If you ask most organisations how loyal their people are, they'll point to the usual metrics - low turnover, long service awards, and the ten, twenty,thirty-year tenure club.
It's an easy story to tell, and an increasingly misleading one.
The world of work has shifted. Careers are built across multiple organisations, not at one. The idea of staying in one place for twenty years is not the norm, and in many industries, it's starting to look like the exception.
If loyalty still means longevity, then most organisations are failing at it.
What does loyalty look like today?
The quality of commitment while an employee is with an organisation is what defines loyalty today. An employee who works for an organisation for two years, who shows up fully, challenges constructively, goes the extra mile when things get hard and leaves with genuine respect for the organisation is more loyal than someone who's been there a decade but mentally checked out years ago.
But loyalty isn't one-sided, it has to be earned. Organisations need to hold up their end, being honest about where things stand, recognising people in ways that feel meaningful, and giving them something worth committing to. When they do, the return is significant.
Loyal employees are your advocates, and they’re the power behind your strategy. They tell the truth when it needs telling and see things through, especially when it would be easier not to. They believe in what you're building enough to inspire those around them. And when they do eventually leave, (because people do move on, and that's okay!), they continue to speak well of you, refer people your way, and may even come back as stronger, more experienced versions of themselves.

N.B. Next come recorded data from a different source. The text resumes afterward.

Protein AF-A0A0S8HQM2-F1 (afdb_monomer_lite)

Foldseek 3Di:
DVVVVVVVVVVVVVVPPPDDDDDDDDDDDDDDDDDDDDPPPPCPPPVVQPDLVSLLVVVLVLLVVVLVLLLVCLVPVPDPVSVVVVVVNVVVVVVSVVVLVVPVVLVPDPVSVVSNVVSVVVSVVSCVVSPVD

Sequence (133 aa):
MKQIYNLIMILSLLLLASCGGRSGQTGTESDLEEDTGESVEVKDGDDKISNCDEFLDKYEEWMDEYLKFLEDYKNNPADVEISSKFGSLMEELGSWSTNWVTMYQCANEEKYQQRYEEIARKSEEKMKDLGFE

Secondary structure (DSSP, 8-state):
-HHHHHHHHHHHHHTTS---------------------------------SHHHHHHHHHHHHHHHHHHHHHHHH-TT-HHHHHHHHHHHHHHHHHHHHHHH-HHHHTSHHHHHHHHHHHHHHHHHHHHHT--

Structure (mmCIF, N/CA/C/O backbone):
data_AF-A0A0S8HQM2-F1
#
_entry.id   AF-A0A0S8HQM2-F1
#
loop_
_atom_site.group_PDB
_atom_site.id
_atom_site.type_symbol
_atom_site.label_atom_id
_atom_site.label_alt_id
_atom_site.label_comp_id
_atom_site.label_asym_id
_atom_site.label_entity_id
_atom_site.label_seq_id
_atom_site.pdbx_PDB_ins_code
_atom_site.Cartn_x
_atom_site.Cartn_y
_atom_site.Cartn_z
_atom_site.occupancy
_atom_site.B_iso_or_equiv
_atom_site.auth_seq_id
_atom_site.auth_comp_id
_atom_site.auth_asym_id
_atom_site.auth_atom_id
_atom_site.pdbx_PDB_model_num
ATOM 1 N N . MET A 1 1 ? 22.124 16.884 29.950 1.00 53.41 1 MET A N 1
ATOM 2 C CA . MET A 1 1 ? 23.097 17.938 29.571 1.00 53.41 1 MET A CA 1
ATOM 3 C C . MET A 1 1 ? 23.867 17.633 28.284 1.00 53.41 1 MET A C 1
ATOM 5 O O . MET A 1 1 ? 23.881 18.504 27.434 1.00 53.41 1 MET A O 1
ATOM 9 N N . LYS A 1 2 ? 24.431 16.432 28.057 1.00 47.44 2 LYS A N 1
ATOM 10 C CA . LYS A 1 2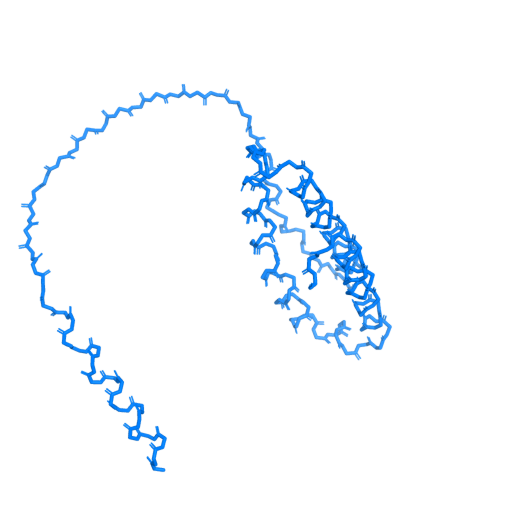 ? 25.138 16.101 26.790 1.00 47.44 2 LYS A CA 1
ATOM 11 C C . LYS A 1 2 ? 24.292 16.268 25.510 1.00 47.44 2 LYS A C 1
ATOM 13 O O . LYS A 1 2 ? 24.800 16.761 24.515 1.00 47.44 2 LYS A O 1
ATOM 18 N N . GLN A 1 3 ? 22.998 15.940 25.565 1.00 53.72 3 GLN A N 1
ATOM 19 C CA . GLN A 1 3 ? 22.065 16.103 24.434 1.00 53.72 3 GLN A CA 1
ATOM 20 C C . GLN A 1 3 ? 21.821 17.580 24.061 1.00 53.72 3 GLN A C 1
ATOM 22 O O . GLN A 1 3 ? 21.665 17.909 22.893 1.00 53.72 3 GLN A O 1
ATOM 27 N N . ILE A 1 4 ? 21.859 18.484 25.049 1.00 67.75 4 ILE A N 1
ATOM 28 C CA . ILE A 1 4 ? 21.650 19.927 24.841 1.00 67.75 4 ILE A CA 1
ATOM 29 C C . ILE A 1 4 ? 22.884 20.554 24.171 1.00 67.75 4 ILE A C 1
ATOM 31 O O . ILE A 1 4 ? 22.741 21.401 23.296 1.00 67.75 4 ILE A O 1
ATOM 35 N N . TYR A 1 5 ? 24.094 20.091 24.512 1.00 66.25 5 TYR A N 1
ATOM 36 C CA . TYR A 1 5 ? 25.332 20.551 23.869 1.00 66.25 5 TYR A CA 1
ATOM 37 C C . TYR A 1 5 ? 25.401 20.189 22.379 1.00 66.25 5 TYR A C 1
ATOM 39 O O . TYR A 1 5 ? 25.824 21.018 21.577 1.00 66.25 5 TYR A O 1
ATOM 47 N N . ASN A 1 6 ? 24.933 18.997 21.995 1.00 62.38 6 ASN A N 1
ATOM 48 C CA . ASN A 1 6 ? 24.886 18.594 20.586 1.00 62.38 6 ASN A CA 1
ATOM 49 C C . ASN A 1 6 ? 23.877 19.428 19.779 1.00 62.38 6 ASN A C 1
ATOM 51 O O . ASN A 1 6 ? 24.159 19.794 18.642 1.00 62.38 6 ASN A O 1
ATOM 55 N N . LEU A 1 7 ? 22.744 19.795 20.385 1.00 63.91 7 LEU A N 1
ATOM 56 C CA . LEU A 1 7 ? 21.726 20.634 19.745 1.00 63.91 7 LEU A CA 1
ATOM 57 C C . LEU A 1 7 ? 22.201 22.086 19.545 1.00 63.91 7 LEU A C 1
ATOM 59 O O . LEU A 1 7 ? 21.964 22.671 18.492 1.00 63.91 7 LEU A O 1
ATOM 63 N N . ILE A 1 8 ? 22.937 22.645 20.512 1.00 69.88 8 ILE A N 1
ATOM 64 C CA . ILE A 1 8 ? 23.507 24.003 20.423 1.00 69.88 8 ILE A CA 1
ATOM 65 C C . ILE A 1 8 ? 24.654 24.075 19.394 1.00 69.88 8 ILE A C 1
ATOM 67 O O . ILE A 1 8 ? 24.785 25.074 18.683 1.00 69.88 8 ILE A O 1
ATOM 71 N N . MET A 1 9 ? 25.455 23.012 19.254 1.00 67.69 9 MET A N 1
ATOM 72 C CA . MET A 1 9 ? 26.527 22.937 18.248 1.00 67.69 9 MET A CA 1
ATOM 73 C C . MET A 1 9 ? 25.992 22.922 16.809 1.00 67.69 9 MET A C 1
ATOM 75 O O . MET A 1 9 ? 26.538 23.614 15.953 1.00 67.69 9 MET A O 1
ATOM 79 N N . ILE A 1 10 ? 24.899 22.199 16.541 1.00 70.06 10 ILE A N 1
ATOM 80 C CA . ILE A 1 10 ? 24.286 22.134 15.200 1.00 70.06 10 ILE A CA 1
ATOM 81 C C . ILE A 1 10 ? 23.635 23.476 14.827 1.00 70.06 10 ILE A C 1
ATOM 83 O O . ILE A 1 10 ? 23.782 23.944 13.699 1.00 70.06 10 ILE A O 1
ATOM 87 N N . LEU A 1 11 ? 22.992 24.146 15.790 1.00 65.81 11 LEU A N 1
ATOM 88 C CA . LEU A 1 11 ? 22.350 25.447 15.570 1.00 65.81 11 LEU A CA 1
ATOM 89 C C . LEU A 1 11 ? 23.361 26.562 15.235 1.00 65.81 11 LEU A C 1
ATOM 91 O O . LEU A 1 11 ? 23.049 27.491 14.495 1.00 65.81 11 LEU A O 1
ATOM 95 N N . SER A 1 12 ? 24.591 26.444 15.742 1.00 64.06 12 SER A N 1
ATOM 96 C CA . SER A 1 12 ? 25.672 27.414 15.517 1.00 64.06 12 SER A CA 1
ATOM 97 C C . SER A 1 12 ? 26.280 27.323 14.107 1.00 64.06 12 SER A C 1
ATOM 99 O O . SER A 1 12 ? 26.789 28.317 13.594 1.00 64.06 12 SER A O 1
ATOM 101 N N . LEU A 1 13 ? 26.198 26.156 13.457 1.00 62.94 13 LEU A N 1
ATOM 102 C CA . LEU A 1 13 ? 26.703 25.928 12.094 1.00 62.94 13 LEU A CA 1
ATOM 103 C C . LEU A 1 13 ? 25.786 26.520 11.010 1.00 62.94 13 LEU A C 1
ATOM 105 O O . LEU A 1 13 ? 26.267 26.915 9.950 1.00 62.94 13 LEU A O 1
ATOM 109 N N . LEU A 1 14 ? 24.482 26.639 11.280 1.00 61.00 14 LEU A N 1
ATOM 110 C CA . LEU A 1 14 ? 23.496 27.162 10.323 1.00 61.00 14 LEU A CA 1
ATOM 111 C C . LEU A 1 14 ? 23.544 28.693 10.168 1.00 61.00 14 LEU A C 1
ATOM 113 O O . LEU A 1 14 ? 23.108 29.224 9.150 1.00 61.00 14 LEU A O 1
ATOM 117 N N . LEU A 1 15 ? 24.116 29.413 11.137 1.00 58.94 15 LEU A N 1
ATOM 118 C CA . LEU A 1 15 ? 24.160 30.882 11.136 1.00 58.94 15 LEU A CA 1
ATOM 119 C C . LEU A 1 15 ? 25.293 31.481 10.281 1.00 58.94 15 LEU A C 1
ATOM 121 O O . LEU A 1 15 ? 25.330 32.694 10.094 1.00 58.94 15 LEU A O 1
ATOM 125 N N . LEU A 1 16 ? 26.194 30.661 9.728 1.00 58.03 16 LEU A N 1
ATOM 126 C CA . LEU A 1 16 ? 27.323 31.122 8.902 1.00 58.03 16 LEU A CA 1
ATOM 127 C C . LEU A 1 16 ? 27.092 30.977 7.385 1.00 58.03 16 LEU A C 1
ATOM 129 O O . LEU A 1 16 ? 27.925 31.429 6.605 1.00 58.03 16 LEU A O 1
ATOM 133 N N . ALA A 1 17 ? 25.963 30.402 6.951 1.00 56.22 17 ALA A N 1
ATOM 134 C CA . ALA A 1 17 ? 25.642 30.218 5.529 1.00 56.22 17 ALA A CA 1
ATOM 135 C C . ALA A 1 17 ? 24.891 31.406 4.886 1.00 56.22 17 ALA A C 1
ATOM 137 O O . ALA A 1 17 ? 24.702 31.432 3.673 1.00 56.22 17 ALA A O 1
ATOM 138 N N . SER A 1 18 ? 24.485 32.417 5.662 1.00 52.34 18 SER A N 1
ATOM 139 C CA . SER A 1 18 ? 23.778 33.599 5.148 1.00 52.34 18 SER A CA 1
ATOM 140 C C . SER A 1 18 ? 24.718 34.794 4.982 1.00 52.34 18 SER A C 1
ATOM 142 O O . SER A 1 18 ? 24.569 35.826 5.634 1.00 52.34 18 SER A O 1
ATOM 144 N N . CYS A 1 19 ? 25.693 34.660 4.089 1.00 59.09 19 CYS A N 1
ATOM 145 C CA . CYS A 1 19 ? 26.414 35.794 3.518 1.00 59.09 19 CYS A CA 1
ATOM 146 C C . CYS A 1 19 ? 26.835 35.422 2.093 1.00 59.09 19 CYS A C 1
ATOM 148 O O . CYS A 1 19 ? 27.849 34.762 1.889 1.00 59.09 19 CYS A O 1
ATOM 150 N N . GLY A 1 20 ? 26.027 35.806 1.101 1.00 46.28 20 GLY A N 1
ATOM 151 C CA . GLY A 1 20 ? 26.288 35.454 -0.294 1.00 46.28 20 GLY A CA 1
ATOM 152 C C . GLY A 1 20 ? 25.387 36.168 -1.301 1.00 46.28 20 GLY A C 1
ATOM 153 O O . GLY A 1 20 ? 24.465 35.569 -1.828 1.00 46.28 20 GLY A O 1
ATOM 154 N N . GLY A 1 21 ? 25.696 37.440 -1.579 1.00 40.56 21 GLY A N 1
ATOM 155 C CA . GLY A 1 21 ? 25.625 38.006 -2.935 1.00 40.56 21 GLY A CA 1
ATOM 156 C C . G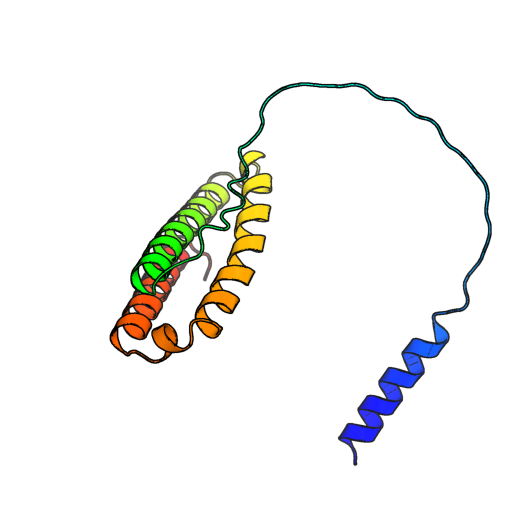LY A 1 21 ? 24.266 38.446 -3.493 1.00 40.56 21 GLY A C 1
ATOM 157 O O . GLY A 1 21 ? 23.630 37.730 -4.254 1.00 40.56 21 GLY A O 1
ATOM 158 N N . ARG A 1 22 ? 23.901 39.711 -3.250 1.00 43.78 22 ARG A N 1
ATOM 159 C CA . ARG A 1 22 ? 22.913 40.460 -4.043 1.00 43.78 22 ARG A CA 1
ATOM 160 C C . ARG A 1 22 ? 23.587 40.994 -5.317 1.00 43.78 22 ARG A C 1
ATOM 162 O O . ARG A 1 22 ? 24.487 41.824 -5.228 1.00 43.78 22 ARG A O 1
ATOM 169 N N . SER A 1 23 ? 23.127 40.572 -6.490 1.00 41.19 23 SER A N 1
ATOM 170 C CA . SER A 1 23 ? 23.274 41.303 -7.759 1.00 41.19 23 SER A CA 1
ATOM 171 C C . SER A 1 23 ? 22.006 41.090 -8.571 1.00 41.19 23 SER A C 1
ATOM 173 O O . SER A 1 23 ? 21.578 39.958 -8.765 1.00 41.19 23 SER A O 1
ATOM 175 N N . GLY A 1 24 ? 21.362 42.186 -8.960 1.00 36.69 24 GLY A N 1
ATOM 176 C CA . GLY A 1 24 ? 20.174 42.166 -9.803 1.00 36.69 24 GLY A CA 1
ATOM 177 C C . GLY A 1 24 ? 20.508 42.556 -11.236 1.00 36.69 24 GLY A C 1
ATOM 178 O O . GLY A 1 24 ? 21.371 43.403 -11.432 1.00 36.69 24 GLY A O 1
ATOM 179 N N . GLN A 1 25 ? 19.780 41.991 -12.199 1.00 35.12 25 GLN A N 1
ATOM 180 C CA . GLN A 1 25 ? 19.137 42.725 -13.296 1.00 35.12 25 GLN A CA 1
ATOM 181 C C . GLN A 1 25 ? 18.267 41.785 -14.153 1.00 35.12 25 GLN A C 1
ATOM 183 O O . GLN A 1 25 ? 18.744 40.770 -14.639 1.00 35.12 25 GLN A O 1
ATOM 188 N N . THR A 1 26 ? 16.991 42.170 -14.275 1.00 34.88 26 THR A N 1
ATOM 189 C CA . THR A 1 26 ? 16.119 42.207 -15.472 1.00 34.88 26 THR A CA 1
ATOM 190 C C . THR A 1 26 ? 16.297 41.213 -16.625 1.00 34.88 26 THR A C 1
ATOM 192 O O . THR A 1 26 ? 17.339 41.185 -17.270 1.00 34.88 26 THR A O 1
ATOM 195 N N . GLY A 1 27 ? 15.172 40.605 -17.020 1.00 30.77 27 GLY A N 1
ATOM 196 C CA . GLY A 1 27 ? 14.944 40.064 -18.363 1.00 30.77 27 GLY A CA 1
ATOM 197 C C . GLY A 1 27 ? 13.618 39.307 -18.460 1.00 30.77 27 GLY A C 1
ATOM 198 O O . GLY A 1 27 ? 13.576 38.117 -18.181 1.00 30.77 27 GLY A O 1
ATOM 199 N N . THR A 1 28 ? 12.540 40.018 -18.795 1.00 38.00 28 THR A N 1
ATOM 200 C CA . THR A 1 28 ? 11.223 39.478 -19.175 1.00 38.00 28 THR A CA 1
ATOM 201 C C . THR A 1 28 ? 11.187 39.286 -20.688 1.00 38.00 28 THR A C 1
ATOM 203 O O . THR A 1 28 ? 11.448 40.257 -21.384 1.00 38.00 28 THR A O 1
ATOM 206 N N . GLU A 1 29 ? 10.800 38.096 -21.147 1.00 37.06 29 GLU A N 1
ATOM 207 C CA . GLU A 1 29 ? 10.233 37.728 -22.466 1.00 37.06 29 GLU A CA 1
ATOM 208 C C . GLU A 1 29 ? 9.710 36.288 -22.244 1.00 37.06 29 GLU A C 1
ATOM 210 O O . GLU A 1 29 ? 10.486 35.419 -21.864 1.00 37.06 29 GLU A O 1
ATOM 215 N N . SER A 1 30 ? 8.413 36.012 -22.060 1.00 39.59 30 SER A N 1
ATOM 216 C CA . SER A 1 30 ? 7.285 36.044 -23.005 1.00 39.59 30 SER A CA 1
ATOM 217 C C . SER A 1 30 ? 7.569 35.302 -24.306 1.00 39.59 30 SER A C 1
ATOM 219 O O . SER A 1 30 ? 7.982 35.932 -25.265 1.00 39.59 30 SER A O 1
ATOM 221 N N . ASP A 1 31 ? 7.239 34.012 -24.345 1.00 31.02 31 ASP A N 1
ATOM 222 C CA . ASP A 1 31 ? 6.579 33.422 -25.509 1.00 31.02 31 ASP A CA 1
ATOM 223 C C . ASP A 1 31 ? 5.615 32.324 -25.044 1.00 31.02 31 ASP A C 1
ATOM 225 O O . ASP A 1 31 ? 5.976 31.395 -24.320 1.00 31.02 31 ASP A O 1
ATOM 229 N N . LEU A 1 32 ? 4.352 32.533 -25.403 1.00 40.34 32 LEU A N 1
ATOM 230 C CA . LEU A 1 32 ? 3.258 31.578 -25.346 1.00 40.34 32 LEU A CA 1
ATOM 231 C C . LEU A 1 32 ? 3.335 30.739 -26.619 1.00 40.34 32 LEU A C 1
ATOM 233 O O . LEU A 1 32 ? 3.410 31.324 -27.693 1.00 40.34 32 LEU A O 1
ATOM 237 N N . GLU A 1 33 ? 3.182 29.424 -26.517 1.00 39.09 33 GLU A N 1
ATOM 238 C CA . GLU A 1 33 ? 2.391 28.694 -27.505 1.00 39.09 33 GLU A CA 1
ATOM 239 C C . GLU A 1 33 ? 1.742 27.460 -26.867 1.00 39.09 33 GLU A C 1
ATOM 241 O O . GLU A 1 33 ? 2.323 26.745 -26.052 1.00 39.09 33 GLU A O 1
ATOM 246 N N . GLU A 1 34 ? 0.465 27.343 -27.195 1.00 38.69 34 GLU A N 1
ATOM 247 C CA . GLU A 1 34 ? -0.594 26.464 -26.722 1.00 38.69 34 GLU A CA 1
ATOM 248 C C . GLU A 1 34 ? -0.532 25.133 -27.485 1.00 38.69 34 GLU A C 1
ATOM 250 O O . GLU A 1 34 ? -0.481 25.145 -28.713 1.00 38.69 34 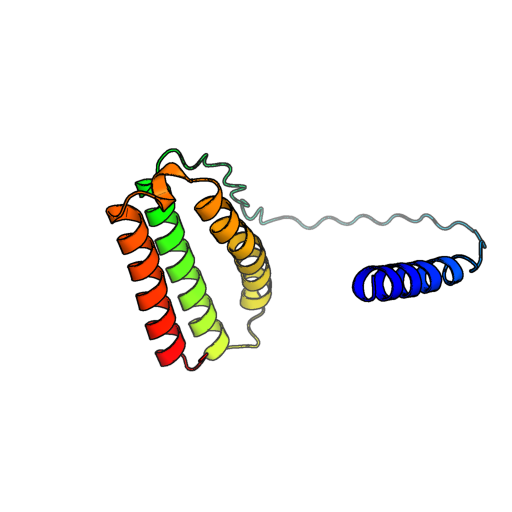GLU A O 1
ATOM 255 N N . ASP A 1 35 ? -0.583 23.991 -26.792 1.00 35.22 35 ASP A N 1
ATOM 256 C CA . ASP A 1 35 ? -1.053 22.748 -27.411 1.00 35.22 35 ASP A CA 1
ATOM 257 C C . ASP A 1 35 ? -2.011 22.015 -26.473 1.00 35.22 35 ASP A C 1
ATOM 259 O O . ASP A 1 35 ? -1.874 22.008 -25.248 1.00 35.22 35 ASP A O 1
ATOM 263 N N . THR A 1 36 ? -3.058 21.502 -27.096 1.00 41.00 36 THR A N 1
ATOM 264 C CA . THR A 1 36 ? -4.373 21.223 -26.539 1.00 41.00 36 THR A CA 1
ATOM 265 C C . THR A 1 36 ? -4.592 19.719 -26.448 1.00 41.00 36 THR A C 1
ATOM 267 O O . THR A 1 36 ? -4.417 19.016 -27.437 1.00 41.00 36 THR A O 1
ATOM 270 N N . GLY A 1 37 ? -5.124 19.260 -25.311 1.00 32.72 37 GLY A N 1
ATOM 271 C CA . GLY A 1 37 ? -5.710 17.924 -25.141 1.00 32.72 37 GLY A CA 1
ATOM 272 C C . GLY A 1 37 ? -4.679 16.909 -24.655 1.00 32.72 37 GLY A C 1
ATOM 273 O O . GLY A 1 37 ? -3.772 16.532 -25.371 1.00 32.72 37 GLY A O 1
ATOM 274 N N . GLU A 1 38 ? -4.725 16.456 -23.415 1.00 33.62 38 GLU A N 1
ATOM 275 C CA . GLU A 1 38 ? -5.859 15.787 -22.799 1.00 33.62 38 GLU A CA 1
ATOM 276 C C . GLU A 1 38 ? -5.878 16.189 -21.327 1.00 33.62 38 GLU A C 1
ATOM 278 O O . GLU A 1 38 ? -4.890 16.024 -20.613 1.00 33.62 38 GLU A O 1
ATOM 283 N N . SER A 1 39 ? -6.989 16.774 -20.875 1.00 36.59 39 SER A N 1
ATOM 284 C CA . SER A 1 39 ? -7.228 16.940 -19.448 1.00 36.59 39 SER A CA 1
ATOM 285 C C . SER A 1 39 ? -7.346 15.536 -18.874 1.00 36.59 39 SER A C 1
ATOM 287 O O . SER A 1 39 ? -8.435 14.968 -18.872 1.00 36.59 39 SER A O 1
ATOM 289 N N . VAL A 1 40 ? -6.228 14.972 -18.411 1.00 36.22 40 VAL A N 1
ATOM 290 C CA . VAL A 1 40 ? -6.274 13.931 -17.396 1.00 36.22 40 VAL A CA 1
ATOM 291 C C . VAL A 1 40 ? -7.058 14.573 -16.271 1.00 36.22 40 VAL A C 1
ATOM 293 O O . VAL A 1 40 ? -6.616 15.540 -15.652 1.00 36.22 40 VAL A O 1
ATOM 296 N N . GLU A 1 41 ? -8.293 14.115 -16.121 1.00 34.59 41 GLU A N 1
ATOM 297 C CA . GLU A 1 41 ? -9.115 14.385 -14.965 1.00 34.59 41 GLU A CA 1
ATOM 298 C C . GLU A 1 41 ? -8.327 13.812 -13.790 1.00 34.59 41 GLU A C 1
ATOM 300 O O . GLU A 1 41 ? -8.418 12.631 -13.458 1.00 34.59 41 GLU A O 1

Loyalty doesn't end when people leave.
Stability isn’t commitment
A lot of what organisations refer to as loyalty is comfort. Our Work Remastered research found that 39% of employees cite stability and routine as the reason they haven't looked elsewhere. They're not staying because they're committed, they're staying because moving feels harder than staying put - for now. And 64% have already considered leaving, with half of those still actively looking.
That's a workforce that's waiting for the next opportunity.
When the market opens up and opportunities return, organisations that have been mistaking comfort for loyalty will feel it fast. Not just in the people who leave, but in the effect on those who remain. Cultures shift when good people go and confidence drops.
Trust builds loyalty
Building genuine loyalty requires honesty. Not managed communications or carefully curated updates, but honest, two-way conversations that treat people like adults.
46% of employees told us the single most important leadership trait is building trust through consistency, honesty and integrity. Employees know when they're being ‘managed’. They see the gap between what gets said and their lived experience. And when that gap becomes too wide, trust erodes.
Loyalty needs to be earned
Loyalty is hard to build but quick to erode.
It's achieved through the cumulative result of hundreds of small consistent decisions - how someone is recognised, how a difficult conversation is handled, how a departure is managed, how a leader shows up when things go wrong, how they celebrate when things go well. It can't be manufactured through a programme or measured in a pulse survey; it must be lived.
Organisations that get it right have people who genuinely care - who bring their best regardless of how long they've been there or how long they plan to stay. And in a world where long tenures are becoming rarer and talent moves faster than ever, that kind of loyalty hits the bottom line fast.